─── Information supplied ───
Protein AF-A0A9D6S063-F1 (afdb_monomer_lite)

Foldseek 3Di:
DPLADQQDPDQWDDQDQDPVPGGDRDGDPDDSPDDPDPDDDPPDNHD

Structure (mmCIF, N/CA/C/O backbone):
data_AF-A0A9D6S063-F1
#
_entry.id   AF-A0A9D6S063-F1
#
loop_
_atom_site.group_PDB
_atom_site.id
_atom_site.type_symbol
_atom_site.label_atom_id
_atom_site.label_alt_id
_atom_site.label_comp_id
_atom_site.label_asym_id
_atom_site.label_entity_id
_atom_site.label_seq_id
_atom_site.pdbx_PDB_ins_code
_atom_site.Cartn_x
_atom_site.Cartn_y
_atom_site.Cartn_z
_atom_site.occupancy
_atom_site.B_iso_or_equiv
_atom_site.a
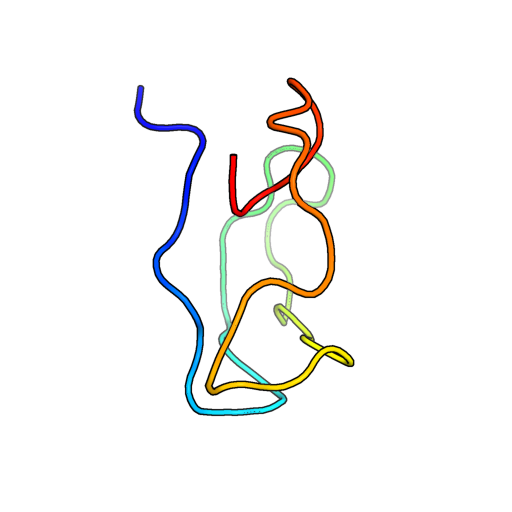uth_seq_id
_atom_site.auth_comp_id
_atom_site.auth_asym_id
_atom_site.auth_atom_id
_atom_site.pdbx_PDB_model_num
ATOM 1 N N . MET A 1 1 ? 13.113 3.136 9.309 1.00 50.91 1 MET A N 1
ATOM 2 C CA . MET A 1 1 ? 11.872 2.396 9.639 1.00 50.91 1 MET A CA 1
ATOM 3 C C . MET A 1 1 ? 11.268 2.028 8.305 1.00 50.91 1 MET A C 1
ATOM 5 O O . MET A 1 1 ? 11.155 2.954 7.514 1.00 50.91 1 MET A O 1
ATOM 9 N N . PRO A 1 2 ? 11.037 0.751 7.969 1.00 51.56 2 PRO A N 1
ATOM 10 C CA . PRO A 1 2 ? 10.683 0.419 6.597 1.00 51.56 2 PRO A CA 1
ATOM 11 C C . PRO A 1 2 ? 9.322 1.064 6.307 1.00 51.56 2 PRO A C 1
ATOM 13 O 
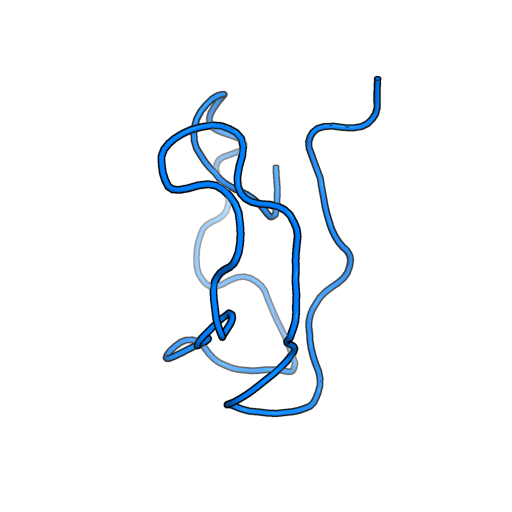O . PRO A 1 2 ? 8.329 0.723 6.940 1.00 51.56 2 PRO A O 1
ATOM 16 N N . GLU A 1 3 ? 9.299 2.076 5.437 1.00 60.53 3 GLU A N 1
ATOM 17 C CA . GLU A 1 3 ? 8.063 2.752 5.011 1.00 60.53 3 GLU A CA 1
ATOM 18 C C . GLU A 1 3 ? 7.244 1.878 4.051 1.00 60.53 3 GLU A C 1
ATOM 20 O O . GLU A 1 3 ? 6.114 2.227 3.716 1.00 60.53 3 GLU A O 1
ATOM 25 N N . THR A 1 4 ? 7.797 0.735 3.632 1.00 74.50 4 THR A N 1
ATOM 26 C CA . THR A 1 4 ? 7.239 -0.123 2.596 1.00 74.50 4 THR A CA 1
ATOM 27 C C . THR A 1 4 ? 6.613 -1.386 3.187 1.00 74.50 4 THR A C 1
ATOM 29 O O . THR A 1 4 ? 7.265 -2.173 3.874 1.00 74.50 4 THR A O 1
ATOM 32 N N . ILE A 1 5 ? 5.320 -1.578 2.931 1.00 82.31 5 ILE A N 1
ATOM 33 C CA . ILE A 1 5 ? 4.580 -2.805 3.241 1.00 82.31 5 ILE A CA 1
ATOM 34 C C . ILE A 1 5 ? 4.666 -3.776 2.052 1.00 82.31 5 ILE A C 1
ATOM 36 O O . ILE A 1 5 ? 4.777 -3.326 0.908 1.00 82.31 5 ILE A O 1
ATOM 40 N N . PRO A 1 6 ? 4.601 -5.102 2.275 1.00 85.38 6 PRO A N 1
ATOM 41 C CA . PRO A 1 6 ? 4.490 -6.057 1.176 1.00 85.38 6 PRO A CA 1
ATOM 42 C C . PRO A 1 6 ? 3.171 -5.863 0.415 1.00 85.38 6 PRO A C 1
ATOM 44 O O . PRO A 1 6 ? 2.210 -5.298 0.953 1.00 85.38 6 PRO A O 1
ATOM 47 N N . LEU A 1 7 ? 3.119 -6.349 -0.830 1.00 87.25 7 LEU A N 1
ATOM 48 C CA . LEU A 1 7 ? 1.867 -6.428 -1.585 1.00 87.25 7 LEU A CA 1
ATOM 49 C C . LEU A 1 7 ? 0.842 -7.236 -0.784 1.00 87.25 7 LEU A C 1
ATOM 51 O O . LEU A 1 7 ? 1.176 -8.245 -0.169 1.00 87.25 7 LEU A O 1
ATOM 55 N N . GLN A 1 8 ? -0.381 -6.719 -0.731 1.00 88.75 8 GLN A N 1
ATOM 56 C CA . GLN A 1 8 ? -1.456 -7.298 0.064 1.00 88.75 8 GLN A CA 1
ATOM 57 C C . GLN A 1 8 ? -2.336 -8.144 -0.848 1.00 88.75 8 GLN A C 1
ATOM 59 O O . GLN A 1 8 ? -2.822 -7.630 -1.853 1.00 88.75 8 GLN A O 1
ATOM 64 N N . ASP A 1 9 ? -2.572 -9.398 -0.463 1.00 87.56 9 ASP A N 1
ATOM 65 C CA . ASP A 1 9 ? -3.361 -10.368 -1.239 1.00 87.56 9 ASP A CA 1
ATOM 66 C C . ASP A 1 9 ? -4.879 -10.134 -1.161 1.00 87.56 9 ASP A C 1
ATOM 68 O O . ASP A 1 9 ? -5.655 -10.734 -1.905 1.00 87.56 9 ASP A O 1
ATOM 72 N N . ALA A 1 10 ? -5.312 -9.241 -0.270 1.00 88.25 10 ALA A N 1
ATOM 73 C CA . ALA A 1 10 ? -6.707 -8.897 -0.051 1.00 88.25 10 ALA A CA 1
ATOM 74 C C . ALA A 1 10 ? -6.956 -7.397 -0.255 1.00 88.25 10 ALA A C 1
ATOM 76 O O . ALA A 1 10 ? -6.103 -6.551 0.020 1.00 88.25 10 ALA A O 1
ATOM 77 N N . VAL A 1 11 ? -8.181 -7.069 -0.680 1.00 88.81 11 VAL A N 1
ATOM 78 C CA . VAL A 1 11 ? -8.658 -5.679 -0.807 1.00 88.81 11 VAL A CA 1
ATO
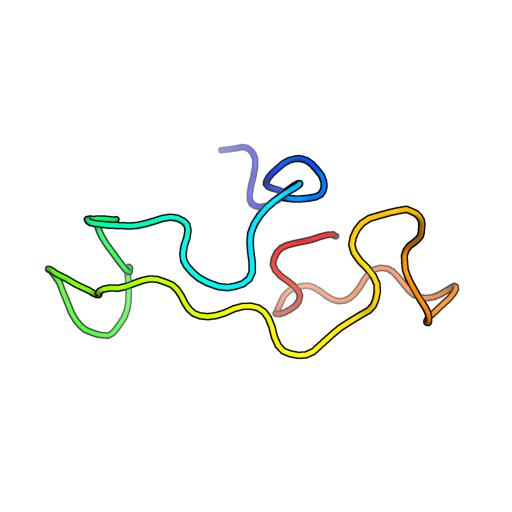M 79 C C . VAL A 1 11 ? -8.647 -4.967 0.545 1.00 88.81 11 VAL A C 1
ATOM 81 O O . VAL A 1 11 ? -8.435 -3.762 0.608 1.00 88.81 11 VAL A O 1
ATOM 84 N N . VAL A 1 12 ? -8.852 -5.700 1.637 1.00 91.56 12 VAL A N 1
ATOM 85 C CA . VAL A 1 12 ? -8.824 -5.169 3.001 1.00 91.56 12 VAL A CA 1
ATOM 86 C C . VAL A 1 12 ? -7.679 -5.833 3.760 1.00 91.56 12 VAL A C 1
ATOM 88 O O . VAL A 1 12 ? -7.621 -7.057 3.813 1.00 91.56 12 VAL A 
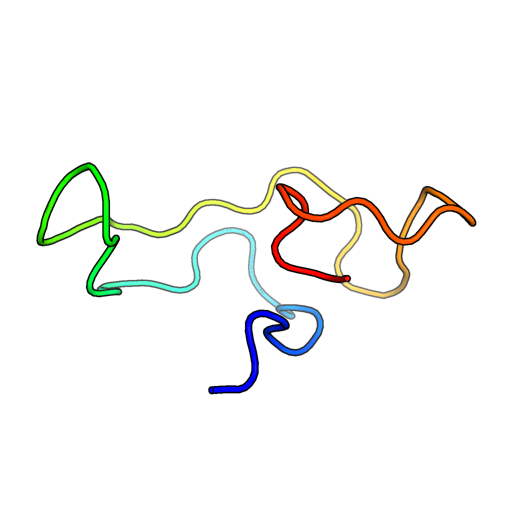O 1
ATOM 91 N N . TYR A 1 13 ? -6.783 -5.031 4.341 1.00 88.00 13 TYR A N 1
ATOM 92 C CA . TYR A 1 13 ? -5.562 -5.497 5.017 1.00 88.00 13 TYR A CA 1
ATOM 93 C C . TYR A 1 13 ? -5.385 -4.966 6.451 1.00 88.00 13 TYR A C 1
ATOM 95 O O . TYR A 1 13 ? -4.320 -5.113 7.049 1.00 88.00 13 TYR A O 1
ATOM 103 N N . GLY A 1 14 ? -6.400 -4.315 7.020 1.00 84.50 14 GLY A N 1
ATOM 104 C CA . GLY A 1 14 ? -6.365 -3.798 8.391 1.00 84.50 14 GLY A CA 1
ATOM 105 C C . GLY A 1 14 ? -7.022 -4.703 9.430 1.00 84.50 14 GLY A C 1
ATOM 106 O O . GLY A 1 14 ? -7.542 -5.769 9.100 1.00 84.50 14 GLY A O 1
ATOM 107 N N . PRO A 1 15 ? -7.011 -4.275 10.707 1.00 88.69 15 PRO A N 1
ATOM 108 C CA . PRO A 1 15 ? -6.691 -2.926 11.192 1.00 88.69 15 PRO A CA 1
ATOM 109 C C . PRO A 1 15 ? -5.185 -2.613 11.238 1.00 88.69 15 PRO A C 1
ATOM 111 O O . PRO A 1 15 ? -4.405 -3.325 11.864 1.00 88.69 15 PRO A O 1
ATOM 114 N N . ILE A 1 16 ? -4.784 -1.491 10.633 1.00 86.25 16 ILE A N 1
ATOM 115 C CA . ILE A 1 16 ? -3.418 -0.958 10.688 1.00 86.25 16 ILE A CA 1
ATOM 116 C C . ILE A 1 16 ? -3.353 0.346 11.489 1.00 86.25 16 ILE A C 1
ATOM 118 O O . ILE A 1 16 ? -4.294 1.143 11.497 1.00 86.25 16 ILE A O 1
ATOM 122 N N . ARG A 1 17 ? -2.203 0.612 12.120 1.00 86.25 17 ARG A N 1
ATOM 123 C CA . ARG A 1 17 ? -1.902 1.930 12.698 1.00 86.25 17 ARG A CA 1
ATOM 124 C C . ARG A 1 17 ? -1.322 2.853 11.626 1.00 86.25 17 ARG A C 1
ATOM 126 O O . ARG A 1 17 ? -0.120 2.872 11.381 1.00 86.25 17 ARG A O 1
ATOM 133 N N . SER A 1 18 ? -2.191 3.625 10.987 1.00 80.94 18 SER A N 1
ATOM 134 C CA . SER A 1 18 ? -1.830 4.741 10.118 1.00 80.94 18 SER A CA 1
ATOM 135 C C . SER A 1 18 ? -1.161 5.860 10.912 1.00 80.94 18 SER A C 1
ATOM 137 O O . SER A 1 18 ? -1.686 6.336 11.9
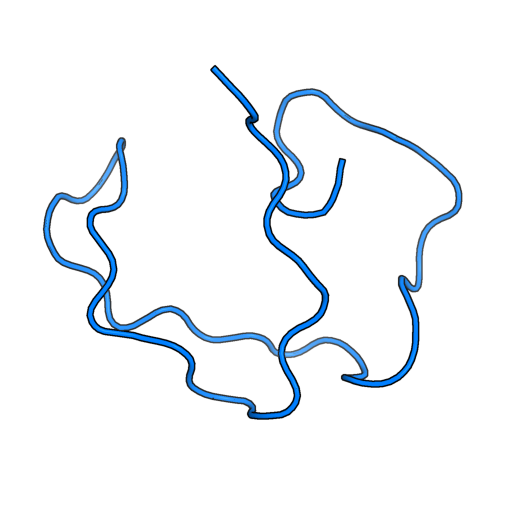18 1.00 80.94 18 SER A O 1
ATOM 139 N N . ARG A 1 19 ? -0.041 6.371 10.393 1.00 78.25 19 ARG A N 1
ATOM 140 C CA . ARG A 1 19 ? 0.642 7.548 10.951 1.00 78.25 19 ARG A CA 1
ATOM 141 C C . ARG A 1 19 ? -0.229 8.810 10.925 1.00 78.25 19 ARG A C 1
ATOM 143 O O . ARG A 1 19 ? -0.059 9.673 11.774 1.00 78.25 19 ARG A O 1
ATOM 150 N N . ARG A 1 20 ? -1.131 8.941 9.942 1.00 82.44 20 ARG A N 1
ATOM 151 C CA . ARG A 1 20 ? -1.992 10.128 9.774 1.00 82.44 20 ARG A CA 1
ATOM 152 C C . ARG A 1 20 ? -3.330 10.015 10.502 1.00 82.44 20 ARG A C 1
ATOM 154 O O . ARG A 1 20 ? -3.825 11.021 10.987 1.00 82.44 20 ARG A O 1
ATOM 161 N N . LEU A 1 21 ? -3.923 8.820 10.525 1.00 82.62 21 LEU A N 1
ATOM 162 C CA . LEU A 1 21 ? -5.310 8.613 10.970 1.00 82.62 21 LEU A CA 1
ATOM 163 C C . LEU A 1 21 ? -5.431 7.762 12.244 1.00 82.62 21 LEU A C 1
ATOM 165 O O . LEU A 1 21 ? -6.537 7.550 12.727 1.00 82.62 21 LEU A O 1
ATOM 169 N N . GLY A 1 22 ? -4.327 7.251 12.797 1.00 87.12 22 GLY A N 1
ATOM 170 C CA . GLY A 1 22 ? -4.386 6.302 13.908 1.00 87.12 22 GLY A CA 1
ATOM 171 C C . GLY A 1 22 ? -4.873 4.938 13.422 1.00 87.12 22 GLY A C 1
ATOM 172 O O . GLY A 1 22 ? -4.232 4.333 12.571 1.00 87.12 22 GLY A O 1
ATOM 173 N N . ASN A 1 23 ? -5.996 4.433 13.931 1.00 90.06 23 ASN A N 1
ATOM 174 C CA . ASN A 1 23 ? -6.531 3.144 13.482 1.00 90.06 23 ASN A CA 1
ATOM 175 C C . ASN A 1 23 ? -7.236 3.283 12.128 1.00 90.06 23 ASN A C 1
ATOM 177 O O . ASN A 1 23 ? -8.182 4.050 11.981 1.00 90.06 23 ASN A O 1
ATOM 181 N N . SER A 1 24 ? -6.789 2.511 11.140 1.00 87.69 24 SER A N 1
ATOM 182 C CA . SER A 1 24 ? -7.353 2.498 9.792 1.00 87.69 24 SER A CA 1
ATOM 183 C C . SER A 1 24 ? -7.582 1.071 9.30
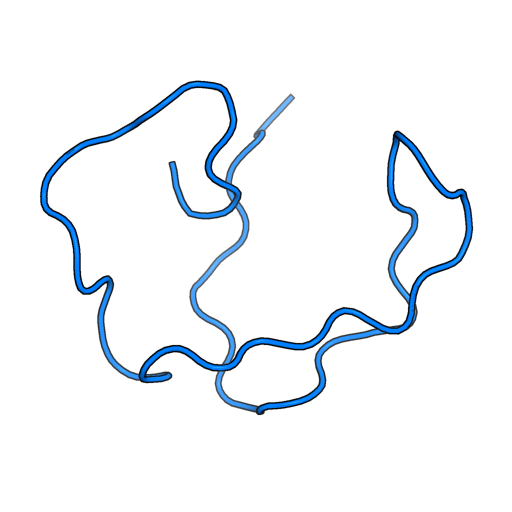8 1.00 87.69 24 SER A C 1
ATOM 185 O O . SER A 1 24 ? -6.829 0.162 9.648 1.00 87.69 24 SER A O 1
ATOM 187 N N . LEU A 1 25 ? -8.620 0.873 8.494 1.00 88.06 25 LEU A N 1
ATOM 188 C CA . LEU A 1 25 ? -8.970 -0.430 7.931 1.00 88.06 25 LEU A CA 1
ATOM 189 C C . LEU A 1 25 ? -7.987 -0.901 6.848 1.00 88.06 25 LEU A C 1
ATOM 191 O O . LEU A 1 25 ? -7.974 -2.084 6.567 1.00 88.06 25 LEU A O 1
ATOM 195 N N . GLY A 1 26 ? -7.183 -0.019 6.241 1.00 87.81 26 GLY A N 1
ATOM 196 C CA . GLY A 1 26 ? -6.261 -0.388 5.157 1.00 87.81 26 GLY A CA 1
ATOM 197 C C . GLY A 1 26 ? -6.977 -1.023 3.956 1.00 87.81 26 GLY A C 1
ATOM 198 O O . GLY A 1 26 ? -7.232 -2.223 3.942 1.00 87.81 26 GLY A O 1
ATOM 199 N N . ILE A 1 27 ? -7.303 -0.222 2.939 1.00 88.50 27 ILE A N 1
ATOM 200 C CA . ILE A 1 27 ? -7.991 -0.701 1.730 1.00 88.50 27 ILE A CA 1
ATOM 201 C C . ILE A 1 27 ? -7.055 -0.551 0.531 1.00 88.50 27 ILE A C 1
ATOM 203 O O . ILE A 1 27 ? -6.576 0.549 0.257 1.00 88.50 27 ILE A O 1
ATOM 207 N N . ASN A 1 28 ? -6.796 -1.650 -0.176 1.00 87.50 28 ASN A N 1
ATOM 208 C CA . ASN A 1 28 ? -6.027 -1.681 -1.411 1.00 87.50 28 ASN A CA 1
ATOM 209 C C . ASN A 1 28 ? -6.968 -1.886 -2.605 1.00 87.50 28 ASN A C 1
ATOM 211 O O . ASN A 1 28 ? -7.587 -2.936 -2.745 1.00 87.50 28 ASN A O 1
ATOM 215 N N . LEU A 1 29 ? -7.056 -0.877 -3.472 1.00 86.62 29 LEU A N 1
ATOM 216 C CA . LEU A 1 29 ? -7.820 -0.942 -4.725 1.00 86.62 29 LEU A CA 1
ATOM 217 C C . LEU A 1 29 ? -6.943 -1.319 -5.932 1.00 86.62 29 LEU A C 1
ATOM 219 O O . LEU A 1 29 ? -7.436 -1.381 -7.055 1.00 86.62 29 LEU A O 1
ATOM 223 N N . LEU A 1 30 ? -5.642 -1.524 -5.718 1.00 86.50 30 LEU A N 1
ATOM 224 C CA . LEU A 1 30 ? -4.692 -1.913 -6.755 1.00 86.50 30 LEU A CA 1
ATOM 225 C C . LEU A 1 30 ? -4.630 -3.445 -6.890 1.00 86.50 30 LEU A C 1
ATOM 227 O O . LEU A 1 30 ? -5.000 -4.160 -5.956 1.00 86.50 30 LEU A O 1
ATOM 231 N N . PRO A 1 31 ? -4.129 -3.966 -8.026 1.00 88.06 31 PRO A N 1
ATOM 232 C CA . PRO A 1 31 ? -3.852 -5.385 -8.191 1.00 88.06 31 PRO A CA 1
ATOM 233 C C . PRO A 1 31 ? -2.991 -5.934 -7.053 1.00 88.06 31 PRO A C 1
ATOM 235 O O . PRO A 1 31 ? -1.983 -5.344 -6.668 1.00 88.06 31 PRO A O 1
ATOM 238 N N . VAL A 1 32 ? -3.383 -7.097 -6.544 1.00 88.12 32 VAL A N 1
ATOM 239 C CA . VAL A 1 32 ? -2.694 -7.762 -5.431 1.00 88.12 32 VAL A CA 1
ATOM 240 C C . VAL A 1 32 ? -1.372 -8.411 -5.854 1.00 88.12 32 VAL A C 1
ATOM 242 O O . VAL A 1 32 ? -0.471 -8.584 -5.045 1.00 88.12 32 VAL A O 1
ATOM 245 N N . SER A 1 33 ? -1.228 -8.729 -7.144 1.00 87.50 33 SER A N 1
ATOM 246 C CA . SER A 1 33 ? -0.090 -9.486 -7.676 1.00 87.50 33 SER A CA 1
ATOM 247 C C . SER A 1 33 ? 1.125 -8.639 -8.040 1.00 87.50 33 SER A C 1
ATOM 249 O O . SER A 1 33 ? 2.229 -9.169 -8.139 1.00 87.50 33 SER A O 1
ATOM 251 N N . HIS A 1 34 ? 0.944 -7.342 -8.294 1.00 88.38 34 HIS A N 1
ATOM 252 C CA . HIS A 1 34 ? 2.033 -6.480 -8.735 1.00 88.38 34 HIS A CA 1
ATOM 253 C C . HIS A 1 34 ? 1.765 -5.012 -8.424 1.00 88.38 34 HIS A C 1
ATOM 255 O O . HIS A 1 34 ? 0.633 -4.530 -8.418 1.00 88.38 34 HIS A O 1
ATOM 261 N N . LYS A 1 35 ? 2.856 -4.271 -8.244 1.00 88.75 35 LYS A N 1
ATOM 262 C CA . LYS A 1 35 ? 2.824 -2.817 -8.195 1.00 88.75 35 LYS A CA 1
ATOM 263 C C . LYS A 1 35 ? 2.614 -2.276 -9.610 1.00 88.75 35 LYS A C 1
ATOM 265 O O . LYS A 1 35 ? 3.386 -2.572 -10.515 1.00 88.75 35 LYS A O 1
ATOM 270 N N . VAL A 1 36 ? 1.588 -1.450 -9.785 1.00 89.25 36 VAL A N 1
ATOM 271 C CA . VAL A 1 36 ? 1.229 -0.870 -11.095 1.00 89.25 36 VAL A CA 1
ATOM 272 C C . VAL A 1 36 ? 2.238 0.191 -11.560 1.00 89.25 36 VAL A C 1
ATOM 274 O O . VAL A 1 36 ? 2.359 0.463 -12.748 1.00 89.25 36 VAL A O 1
ATOM 277 N N . CYS A 1 37 ? 2.973 0.803 -10.628 1.00 88.44 37 CYS A N 1
ATOM 278 C CA . CYS A 1 37 ? 3.920 1.880 -10.905 1.00 88.44 37 CYS A CA 1
ATOM 279 C C . CYS A 1 37 ? 5.373 1.416 -10.726 1.00 88.44 37 CYS A C 1
ATOM 281 O O . CYS A 1 37 ? 5.695 0.734 -9.757 1.00 88.44 37 CYS A O 1
ATOM 283 N N . SER A 1 38 ? 6.273 1.848 -11.609 1.00 90.12 38 SER A N 1
ATOM 284 C CA . SER A 1 38 ? 7.716 1.587 -11.507 1.00 90.12 38 SER A CA 1
ATOM 285 C C . SER A 1 38 ? 8.447 2.497 -10.510 1.00 90.12 38 SER A C 1
ATOM 287 O O . SER A 1 38 ? 9.595 2.229 -10.169 1.00 90.12 38 SER A O 1
ATOM 289 N N . SER A 1 39 ? 7.820 3.588 -10.066 1.00 89.19 39 SER A N 1
ATOM 290 C CA . SER A 1 39 ? 8.468 4.643 -9.274 1.00 89.19 39 SER A CA 1
ATOM 291 C C . SER A 1 39 ? 8.345 4.405 -7.779 1.00 89.19 39 SER A C 1
ATOM 293 O O . SER A 1 39 ? 7.246 4.105 -7.312 1.00 89.19 39 SER A O 1
ATOM 295 N N . ASN A 1 40 ? 9.435 4.611 -7.033 1.00 87.56 40 ASN A N 1
ATOM 296 C CA . ASN A 1 40 ? 9.440 4.471 -5.579 1.00 87.56 40 ASN A CA 1
ATOM 297 C C . ASN A 1 40 ? 9.339 5.840 -4.873 1.00 87.56 40 ASN A C 1
ATOM 299 O O . ASN A 1 40 ? 10.349 6.503 -4.634 1.00 87.56 40 ASN A O 1
ATOM 303 N N . CYS A 1 41 ? 8.120 6.311 -4.605 1.00 87.31 41 CYS A N 1
ATOM 304 C CA . CYS A 1 41 ? 7.860 7.616 -4.001 1.00 87.31 41 CYS A CA 1
ATOM 305 C C . CYS A 1 41 ? 7.824 7.535 -2.469 1.00 87.31 41 CYS A C 1
ATOM 307 O O . CYS A 1 41 ? 7.180 6.663 -1.904 1.00 87.31 41 CYS A O 1
ATOM 309 N N . VAL A 1 42 ? 8.356 8.552 -1.784 1.00 84.88 42 VAL A N 1
ATOM 310 C CA . VAL A 1 42 ? 8.382 8.650 -0.303 1.00 84.88 42 VAL A CA 1
ATOM 311 C C . VAL A 1 42 ? 7.004 8.626 0.383 1.00 84.88 42 VAL A C 1
ATOM 313 O O . VAL A 1 42 ? 6.907 8.493 1.597 1.00 84.88 42 VAL A O 1
ATOM 316 N N . TYR A 1 43 ? 5.922 8.795 -0.379 1.00 81.62 43 TYR A N 1
ATOM 317 C CA . TYR A 1 43 ? 4.546 8.718 0.121 1.00 81.62 43 TYR A CA 1
ATOM 318 C C . TYR A 1 43 ? 3.835 7.418 -0.268 1.00 81.62 43 TYR A C 1
ATOM 320 O O . TYR A 1 43 ? 2.691 7.211 0.137 1.00 81.62 43 TYR A O 1
ATOM 328 N N . CYS A 1 44 ? 4.468 6.567 -1.077 1.00 83.94 44 CYS A N 1
ATOM 329 C CA . CYS A 1 44 ? 3.899 5.298 -1.486 1.00 83.94 44 CYS A CA 1
ATOM 330 C C . CYS A 1 44 ? 4.188 4.237 -0.428 1.00 83.94 44 CYS A C 1
ATOM 332 O O . CYS A 1 44 ? 5.325 3.996 -0.037 1.00 83.94 44 CYS A O 1
ATOM 334 N N . GLN A 1 45 ? 3.134 3.547 -0.012 1.00 80.94 45 GLN A N 1
ATOM 335 C CA . GLN A 1 45 ? 3.225 2.444 0.939 1.00 80.94 45 GLN A CA 1
ATOM 336 C C . GLN A 1 45 ? 3.926 1.202 0.372 1.00 80.94 45 GLN A C 1
ATOM 338 O O . GLN A 1 45 ? 4.350 0.355 1.141 1.00 80.94 45 GLN A O 1
ATOM 343 N N . TYR A 1 46 ? 4.077 1.087 -0.949 1.00 85.81 46 TYR A N 1
ATOM 344 C CA . TYR A 1 46 ? 4.813 -0.013 -1.586 1.00 85.81 46 TYR A CA 1
ATOM 345 C C . TYR A 1 46 ? 6.259 0.357 -1.936 1.00 85.81 46 TYR A C 1
ATOM 347 O O . TYR A 1 46 ? 6.957 -0.453 -2.545 1.00 85.81 46 TYR A O 1
ATOM 355 N N . GLY A 1 47 ? 6.703 1.551 -1.521 1.00 80.81 47 GLY A N 1
ATOM 356 C CA . GLY A 1 47 ? 7.973 2.132 -1.940 1.00 80.81 47 GLY A CA 1
ATOM 357 C C . GLY A 1 47 ? 7.778 2.734 -3.286 1.00 80.81 47 GLY A C 1
ATOM 358 O O . GLY A 1 47 ? 7.718 1.961 -4.252 1.00 80.81 47 GLY A O 1
#

Sequence (47 aa):
MPETIPLQDAVVYGPIRSRRLGNSLGINLLPVSHKVCSSNCVYCQYG

Radius of gyration: 10.86 Å; chains: 1; bounding box: 21×20×25 Å

pLDDT: mean 84.17, std 8.53, range [50.91, 91.56]

Secondary structure (DSSP, 8-state):
----PPPPSSSB---EEETTTEEE--B--S-SSS-S-S---TT-TT-
───
:: Exercise description ::
Please give an exact copy of the lines above, beginning with the line containing "ATOM 247 C C" and running through the line containing "ATOM 290 C CA", and of no other lines.

:: Result ::
ATOM 247 C C . SER A 1 33 ? 1.125 -8.639 -8.040 1.00 87.50 33 SER A C 1
ATOM 249 O O . SER A 1 33 ? 2.229 -9.169 -8.139 1.00 87.50 33 SER A O 1
ATOM 251 N N . HIS A 1 34 ? 0.944 -7.342 -8.294 1.00 88.38 34 HIS A N 1
ATOM 252 C CA . HIS A 1 34 ? 2.033 -6.480 -8.735 1.00 88.38 34 HIS A CA 1
ATOM 253 C C . HIS A 1 34 ? 1.765 -5.012 -8.424 1.00 88.38 34 HIS A C 1
ATOM 255 O O . HIS A 1 34 ? 0.633 -4.530 -8.418 1.00 88.38 34 HIS A O 1
ATOM 261 N N . LYS A 1 35 ? 2.856 -4.271 -8.244 1.00 88.75 35 LYS A N 1
ATOM 262 C CA . LYS A 1 35 ? 2.824 -2.817 -8.195 1.00 88.75 35 LYS A CA 1
ATOM 263 C C . LYS A 1 35 ? 2.614 -2.276 -9.610 1.00 88.75 35 LYS A C 1
ATOM 265 O O . LYS A 1 35 ? 3.386 -2.572 -10.515 1.00 88.75 35 LYS A O 1
ATOM 270 N N . VAL A 1 36 ? 1.588 -1.450 -9.785 1.00 89.25 36 VAL A N 1
ATOM 271 C CA . VAL A 1 36 ? 1.229 -0.870 -11.095 1.00 89.25 36 VAL A CA 1
ATOM 272 C C . VAL A 1 36 ? 2.238 0.191 -11.560 1.00 89.25 36 VAL A C 1
ATOM 274 O O . VAL A 1 36 ? 2.359 0.463 -12.748 1.00 89.25 36 VAL A O 1
ATOM 277 N N . CYS A 1 37 ? 2.973 0.803 -10.628 1.00 88.44 37 CYS A N 1
ATOM 278 C CA . CYS A 1 37 ? 3.920 1.880 -10.905 1.00 88.44 37 CYS A CA 1
ATOM 279 C C . CYS A 1 37 ? 5.373 1.416 -10.726 1.00 88.44 37 CYS A C 1
ATOM 281 O O . CYS A 1 37 ? 5.695 0.734 -9.757 1.00 88.44 37 CYS A O 1
ATOM 283 N N . SER A 1 38 ? 6.273 1.848 -11.609 1.00 90.12 38 SER A N 1
ATOM 284 C CA . SER A 1 38 ? 7.716 1.587 -11.507 1.00 90.12 38 SER A CA 1
ATOM 285 C C . SER A 1 38 ? 8.447 2.497 -10.510 1.00 90.12 38 SER A C 1
ATOM 287 O O . SER A 1 38 ? 9.595 2.229 -10.169 1.00 90.12 38 SER A O 1
ATOM 289 N N . SER A 1 39 ? 7.820 3.588 -10.066 1.00 89.19 39 SER A N 1
ATOM 290 C CA . SER A 1 39 ? 8.468 4.643 -9.274 1.00 89.19 39 SER A CA 1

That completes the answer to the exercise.